2012年03月10日(土) 20:00

 今回のWIN5対象レースは総出走頭数が歴代6位タイの78頭で、総組み合わせ数も歴代7位の88万4736通り(3月10日17時時点)。今回よりも総組み合わせ数が多かった6回はいずれも100万円を超える高配当決着でした。当然ながら、今回もそれなりの配当が期待できるのではないかと思います。

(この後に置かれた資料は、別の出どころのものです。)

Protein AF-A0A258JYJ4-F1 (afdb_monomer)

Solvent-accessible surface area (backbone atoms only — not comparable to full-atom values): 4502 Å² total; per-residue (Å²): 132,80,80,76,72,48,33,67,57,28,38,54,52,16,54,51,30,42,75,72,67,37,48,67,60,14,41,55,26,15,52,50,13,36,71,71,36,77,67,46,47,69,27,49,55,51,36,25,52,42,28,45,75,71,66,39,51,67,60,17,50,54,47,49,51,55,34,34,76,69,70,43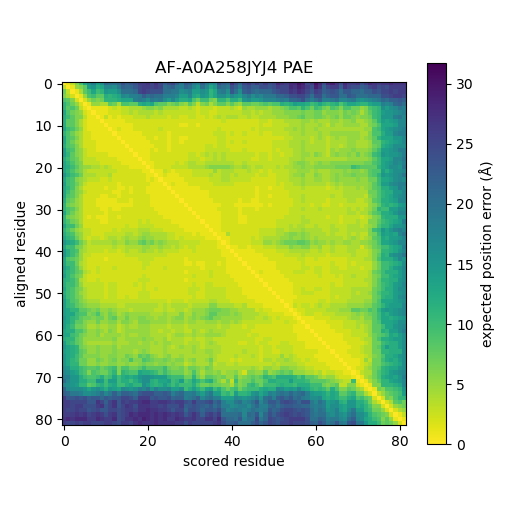,40,79,72,82,75,79,77,77,87,123

pLDDT: mean 81.64, std 15.49, range [38.09, 94.0]

Nearest PDB structures (foldseek):
  2hyz-assembly1_A-2  TM=9.359E-01  e=4.443E-03  unclassified
  6nsv-assembly1_A  TM=9.085E-01  e=5.363E-02  Homo sapiens
  8gck-assembly1_B  TM=9.355E-01  e=6.332E-02  Homo sapiens
  5lyn-assembly1_B  TM=9.519E-01  e=6.332E-02  Saccharomyces cerevisiae
  1a17-assembly1_A  TM=8.950E-01  e=7.901E-02  Homo sapiens

Sequence (82 aa):
MGAIASALGLIGRARAARQAGDGAGAEALYRQALACDPRQPDAWIGLASILVAKGDLRAAHETLLAAIARGVLVAEHLGQQA

Mean predicted aligned error: 7.09 Å

Secondary structure (DSSP, 8-state):
------HHHHHHHHHHHHH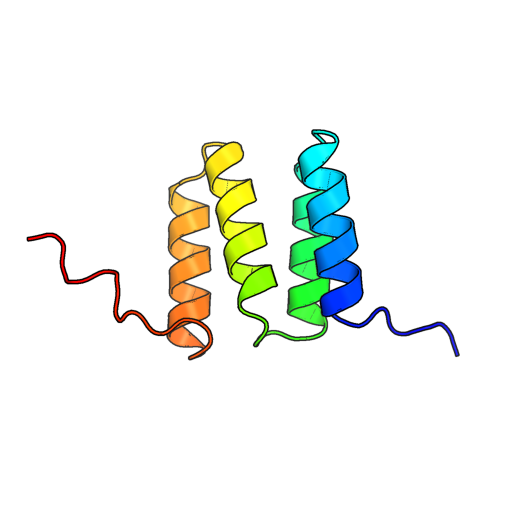TT-HHHHHHHHHHHHHH-TT-HHHHHHHHHHHHHTT-HHHHHHHHHHHHHTTSS-GGGSS---

Structure (mmCIF, N/CA/C/O backbone):
data_AF-A0A258JYJ4-F1
#
_entry.id   AF-A0A258JYJ4-F1
#
loop_
_atom_site.group_PDB
_atom_site.id
_atom_site.type_symbol
_atom_site.label_atom_id
_atom_site.label_alt_id
_atom_site.label_comp_id
_atom_site.label_asym_id
_atom_site.label_entity_id
_atom_site.label_seq_id
_atom_site.pdbx_PDB_ins_code
_atom_site.Cartn_x
_atom_site.Cartn_y
_atom_site.Cartn_z
_atom_site.occupancy
_atom_site.B_iso_or_equiv
_atom_site.auth_seq_id
_atom_site.auth_comp_id
_atom_site.auth_asym_id
_atom_site.auth_atom_id
_atom_site.pdbx_PDB_model_num
ATOM 1 N N . MET A 1 1 ? 15.937 -13.820 -19.238 1.00 39.34 1 MET A N 1
ATOM 2 C CA . MET A 1 1 ? 14.861 -13.776 -18.225 1.00 39.34 1 MET A CA 1
ATOM 3 C C . MET A 1 1 ? 14.944 -12.440 -17.514 1.00 39.34 1 MET A C 1
ATOM 5 O O . MET A 1 1 ? 15.931 -12.207 -16.830 1.00 39.34 1 MET A O 1
ATOM 9 N N . GLY A 1 2 ? 13.992 -11.539 -17.774 1.00 42.94 2 GLY A N 1
ATOM 10 C CA . GLY A 1 2 ? 13.978 -10.193 -17.199 1.00 42.94 2 GLY A CA 1
ATOM 11 C C . GLY A 1 2 ? 13.970 -10.256 -15.677 1.00 42.94 2 GLY A C 1
ATOM 12 O O . GLY A 1 2 ? 13.290 -11.108 -15.109 1.00 42.94 2 GLY A O 1
ATOM 13 N N . ALA A 1 3 ? 14.773 -9.402 -15.043 1.00 44.09 3 ALA A N 1
ATOM 14 C CA . ALA A 1 3 ? 14.854 -9.296 -13.597 1.00 44.09 3 ALA A CA 1
ATOM 15 C C . ALA A 1 3 ? 13.436 -9.181 -13.031 1.00 44.09 3 ALA A C 1
ATOM 17 O O . ALA A 1 3 ? 12.763 -8.173 -13.247 1.00 44.09 3 ALA A O 1
ATOM 18 N N . ILE A 1 4 ? 12.969 -10.227 -12.347 1.00 55.25 4 ILE A N 1
ATOM 19 C CA . ILE A 1 4 ? 11.781 -10.128 -11.508 1.00 55.25 4 ILE A CA 1
ATOM 20 C C . ILE A 1 4 ? 12.170 -9.063 -10.492 1.00 55.25 4 ILE A C 1
ATOM 22 O O . ILE A 1 4 ? 13.043 -9.300 -9.660 1.00 55.25 4 ILE A O 1
ATOM 26 N N . ALA A 1 5 ? 11.650 -7.847 -10.653 1.00 62.78 5 ALA A N 1
ATOM 27 C CA . ALA A 1 5 ? 11.944 -6.769 -9.731 1.00 62.78 5 ALA A CA 1
ATOM 28 C C . ALA A 1 5 ? 11.440 -7.233 -8.365 1.00 62.78 5 ALA A C 1
ATOM 30 O O . ALA A 1 5 ? 10.234 -7.304 -8.141 1.00 62.78 5 ALA A O 1
ATOM 31 N N . SER A 1 6 ? 12.361 -7.631 -7.486 1.00 82.75 6 SER A N 1
ATOM 32 C CA . SER A 1 6 ? 12.016 -8.111 -6.154 1.00 82.75 6 SER A CA 1
ATOM 33 C C . SER A 1 6 ? 11.161 -7.059 -5.453 1.00 82.75 6 SER A C 1
ATOM 35 O O . SER A 1 6 ? 11.375 -5.859 -5.656 1.00 82.75 6 SER A O 1
ATOM 37 N N . ALA A 1 7 ? 10.226 -7.485 -4.603 1.00 84.44 7 ALA A N 1
ATOM 38 C CA . ALA A 1 7 ? 9.315 -6.582 -3.896 1.00 84.44 7 ALA A CA 1
ATOM 39 C C . ALA A 1 7 ? 10.052 -5.399 -3.231 1.00 84.44 7 ALA A C 1
ATOM 41 O O . ALA A 1 7 ? 9.597 -4.260 -3.297 1.00 84.44 7 ALA A O 1
ATOM 42 N N . LEU A 1 8 ? 11.257 -5.638 -2.699 1.00 84.56 8 LEU A N 1
ATOM 43 C CA . LEU A 1 8 ? 12.135 -4.606 -2.143 1.00 84.56 8 LEU A CA 1
ATOM 44 C C . LEU A 1 8 ? 12.584 -3.536 -3.162 1.00 84.56 8 LEU A C 1
ATOM 46 O O . LEU A 1 8 ? 12.589 -2.346 -2.850 1.00 84.56 8 LEU A O 1
ATOM 50 N N . GLY A 1 9 ? 12.925 -3.930 -4.390 1.00 90.50 9 GLY A N 1
ATOM 51 C CA . GLY A 1 9 ? 13.292 -2.996 -5.459 1.00 90.50 9 GLY A CA 1
ATOM 52 C C . GLY A 1 9 ? 12.110 -2.131 -5.904 1.00 90.50 9 GLY A C 1
ATOM 53 O O . GLY A 1 9 ? 12.271 -0.937 -6.168 1.00 90.50 9 GLY A O 1
ATOM 54 N N . LEU A 1 10 ? 10.905 -2.705 -5.918 1.00 91.62 10 LEU A N 1
ATOM 55 C CA . LEU A 1 10 ? 9.666 -1.973 -6.186 1.00 91.62 10 LEU A CA 1
ATOM 56 C C . LEU A 1 10 ? 9.345 -0.977 -5.062 1.00 91.62 10 LEU A C 1
ATOM 58 O O . LEU A 1 10 ? 9.033 0.176 -5.356 1.00 91.62 10 LEU A O 1
ATOM 62 N N . ILE A 1 11 ? 9.521 -1.366 -3.793 1.00 91.88 11 ILE A N 1
ATOM 63 C CA . ILE A 1 11 ? 9.383 -0.477 -2.624 1.00 91.88 11 ILE A CA 1
ATOM 64 C C . ILE A 1 11 ? 10.352 0.711 -2.711 1.00 91.88 11 ILE A C 1
ATOM 66 O O . ILE A 1 11 ? 9.953 1.852 -2.469 1.00 91.88 11 ILE A O 1
ATOM 70 N N . GLY A 1 12 ? 11.614 0.468 -3.078 1.00 92.44 12 GLY A N 1
ATOM 71 C CA . GLY A 1 12 ? 12.616 1.526 -3.234 1.00 92.44 12 GLY A CA 1
ATOM 72 C C . GLY A 1 12 ? 12.211 2.558 -4.289 1.00 92.44 12 GLY A C 1
ATOM 73 O O . GLY A 1 12 ? 12.256 3.764 -4.039 1.00 92.44 12 GLY A O 1
ATOM 74 N N . ARG A 1 13 ? 11.720 2.090 -5.442 1.00 92.81 13 ARG A N 1
ATOM 75 C CA . ARG A 1 13 ? 11.192 2.961 -6.504 1.00 92.81 13 ARG A CA 1
ATOM 76 C C . ARG A 1 13 ? 9.924 3.696 -6.074 1.00 92.81 13 ARG A C 1
ATOM 78 O O . ARG A 1 13 ? 9.795 4.881 -6.364 1.00 92.81 13 ARG A O 1
ATOM 85 N N . ALA A 1 14 ? 9.020 3.029 -5.357 1.00 93.00 14 ALA A N 1
ATOM 86 C CA . ALA A 1 14 ? 7.797 3.639 -4.840 1.00 93.00 14 ALA A CA 1
ATOM 87 C C . ALA A 1 14 ? 8.112 4.801 -3.890 1.00 93.00 14 ALA A C 1
ATOM 89 O O . ALA A 1 14 ? 7.523 5.877 -3.984 1.00 93.00 14 ALA A O 1
ATOM 90 N N . ARG A 1 15 ? 9.107 4.619 -3.013 1.00 92.81 15 ARG A N 1
ATOM 91 C CA . ARG A 1 15 ? 9.573 5.662 -2.094 1.00 92.81 15 ARG A CA 1
ATOM 92 C C . ARG A 1 15 ? 10.169 6.854 -2.845 1.00 92.81 15 ARG A C 1
ATOM 94 O O . ARG A 1 15 ? 9.911 7.993 -2.463 1.00 92.81 15 ARG A O 1
ATOM 101 N N . ALA A 1 16 ? 10.941 6.609 -3.903 1.00 93.44 16 ALA A N 1
ATOM 102 C CA . ALA A 1 16 ? 11.475 7.672 -4.752 1.00 93.44 16 ALA A CA 1
ATOM 103 C C . ALA A 1 16 ? 10.356 8.448 -5.469 1.00 93.44 16 ALA A C 1
ATOM 105 O O . ALA A 1 16 ? 10.342 9.674 -5.405 1.00 93.44 16 ALA A O 1
ATOM 106 N N . ALA A 1 17 ? 9.379 7.748 -6.057 1.00 91.75 17 ALA A N 1
ATOM 107 C CA . ALA A 1 17 ? 8.220 8.366 -6.705 1.00 91.75 17 ALA A CA 1
ATOM 108 C C . ALA A 1 17 ? 7.419 9.243 -5.728 1.00 91.75 17 ALA A C 1
ATOM 110 O O . ALA A 1 17 ? 7.113 10.392 -6.033 1.00 91.75 17 ALA A O 1
ATOM 111 N N . ARG A 1 18 ? 7.192 8.759 -4.498 1.00 89.19 18 ARG A N 1
ATOM 112 C CA . ARG A 1 18 ? 6.527 9.538 -3.442 1.00 89.19 18 ARG A CA 1
ATOM 113 C C . ARG A 1 18 ? 7.275 10.831 -3.117 1.00 89.19 18 ARG A C 1
ATOM 115 O O . ARG A 1 18 ? 6.645 11.871 -2.969 1.00 89.19 18 ARG A O 1
ATOM 122 N N . GLN A 1 19 ? 8.601 10.772 -2.990 1.00 89.94 19 GLN A N 1
ATOM 123 C CA . GLN A 1 19 ? 9.426 11.958 -2.716 1.00 89.94 19 GLN A CA 1
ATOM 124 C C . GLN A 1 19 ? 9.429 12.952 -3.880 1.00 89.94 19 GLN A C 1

 ポイントになりそうなのは3レース目の中京スポーツ杯。18頭立てのWIN5対象レースは昨年12月11日の阪神ジュベナイルフィリーズ以来です。WIN5に限った話ではありませんが、基本的に出走頭数が多いレースほど波乱の起きる可能性は高くなるもの。「このレースで穴を狙おう」と考えている方は多いでしょうし、私も今回はそうすることにしました。しかし、今のところ18頭立てのWIN5対象レースにおける単勝1番人気馬の勝率は41.7%(17頭立て以下は33.2%)。重賞以外のレースに限れば66.7%となっています。誰もが「荒れそう」と考えているレースで人気薄の勝ち馬をピックアップできても、配当に与える効果は限定的。諸々の条件が揃えば「多頭数のレースをあえて(人気サイドの)1頭に絞る」というのも有効な作戦です。(伊吹雅也)

【井内利彰のWIN5見解】
■今週の1点勝負レース
→中山10R 東風S
 オープン特別とはいえ、頭数が少なくメンバーが手薄になった一戦。本数多い併用調教馬に適性の高い中山芝1600mですが、想定されるペースが速くないので、本数は標準あれば十分でしょう。ならば主導権を握るテイエムオオタカの調教内容で十分。久しぶりでも本数は足りていますし、調教タイプは標準坂路主体。逃げ切れる調教適性です。

推奨馬:8.テイエムオオタカ

■今週の多点買いレース
→中山11R 中山牝馬S
 牝馬限定重賞ですが、調教本数が重要になるレース。2008年、2009年の勝ち馬が坂路とトラックで本数多く調教されていた点を重視すれば、自然と人気薄から狙う馬をピックアップできます。2008年、2009年1着馬と非常に似た調教内容はエオリアンハープ。レディアルバローザ、ブロードストリートは栗東でしっかり本数多い調教を積んでの東上。休養明けのホエールキャプチャも坂路での調教本数が多く、緒戦から走れる態勢です。

推奨馬:4.エオリアンハープ、10.ブロードストリート、12.レディアルバローザ、15.ホエールキャプチャ


【奥田隆一郎のWIN5見解】
■今週の1点勝負レース
中山10R 東風ステークス
 ギンザボナンザは、中山マイルをもっとも得意にしている。中山マイルでは3走前のターコイズSの連対、昨年のニューイヤーSの3着、3歳時のアネモネSの勝利などオープンクラスで何度も馬券になっている。今回は得意コースのオープン特別で、勝ち負けを期待する。

推奨馬:3.ギンザボナンザ

■今週の1点勝負レース
→中京11R 中京スポーツ杯
・ラインジェシカ…休養前に直結コースの東京芝1400mで現級の馬券になった。中京と東京は、左回り・直線が長く、坂があるところが共通しており、同距離の1400mは直結しやすいだろう。叩き3走目の上積みもあり、勝ち負けになる。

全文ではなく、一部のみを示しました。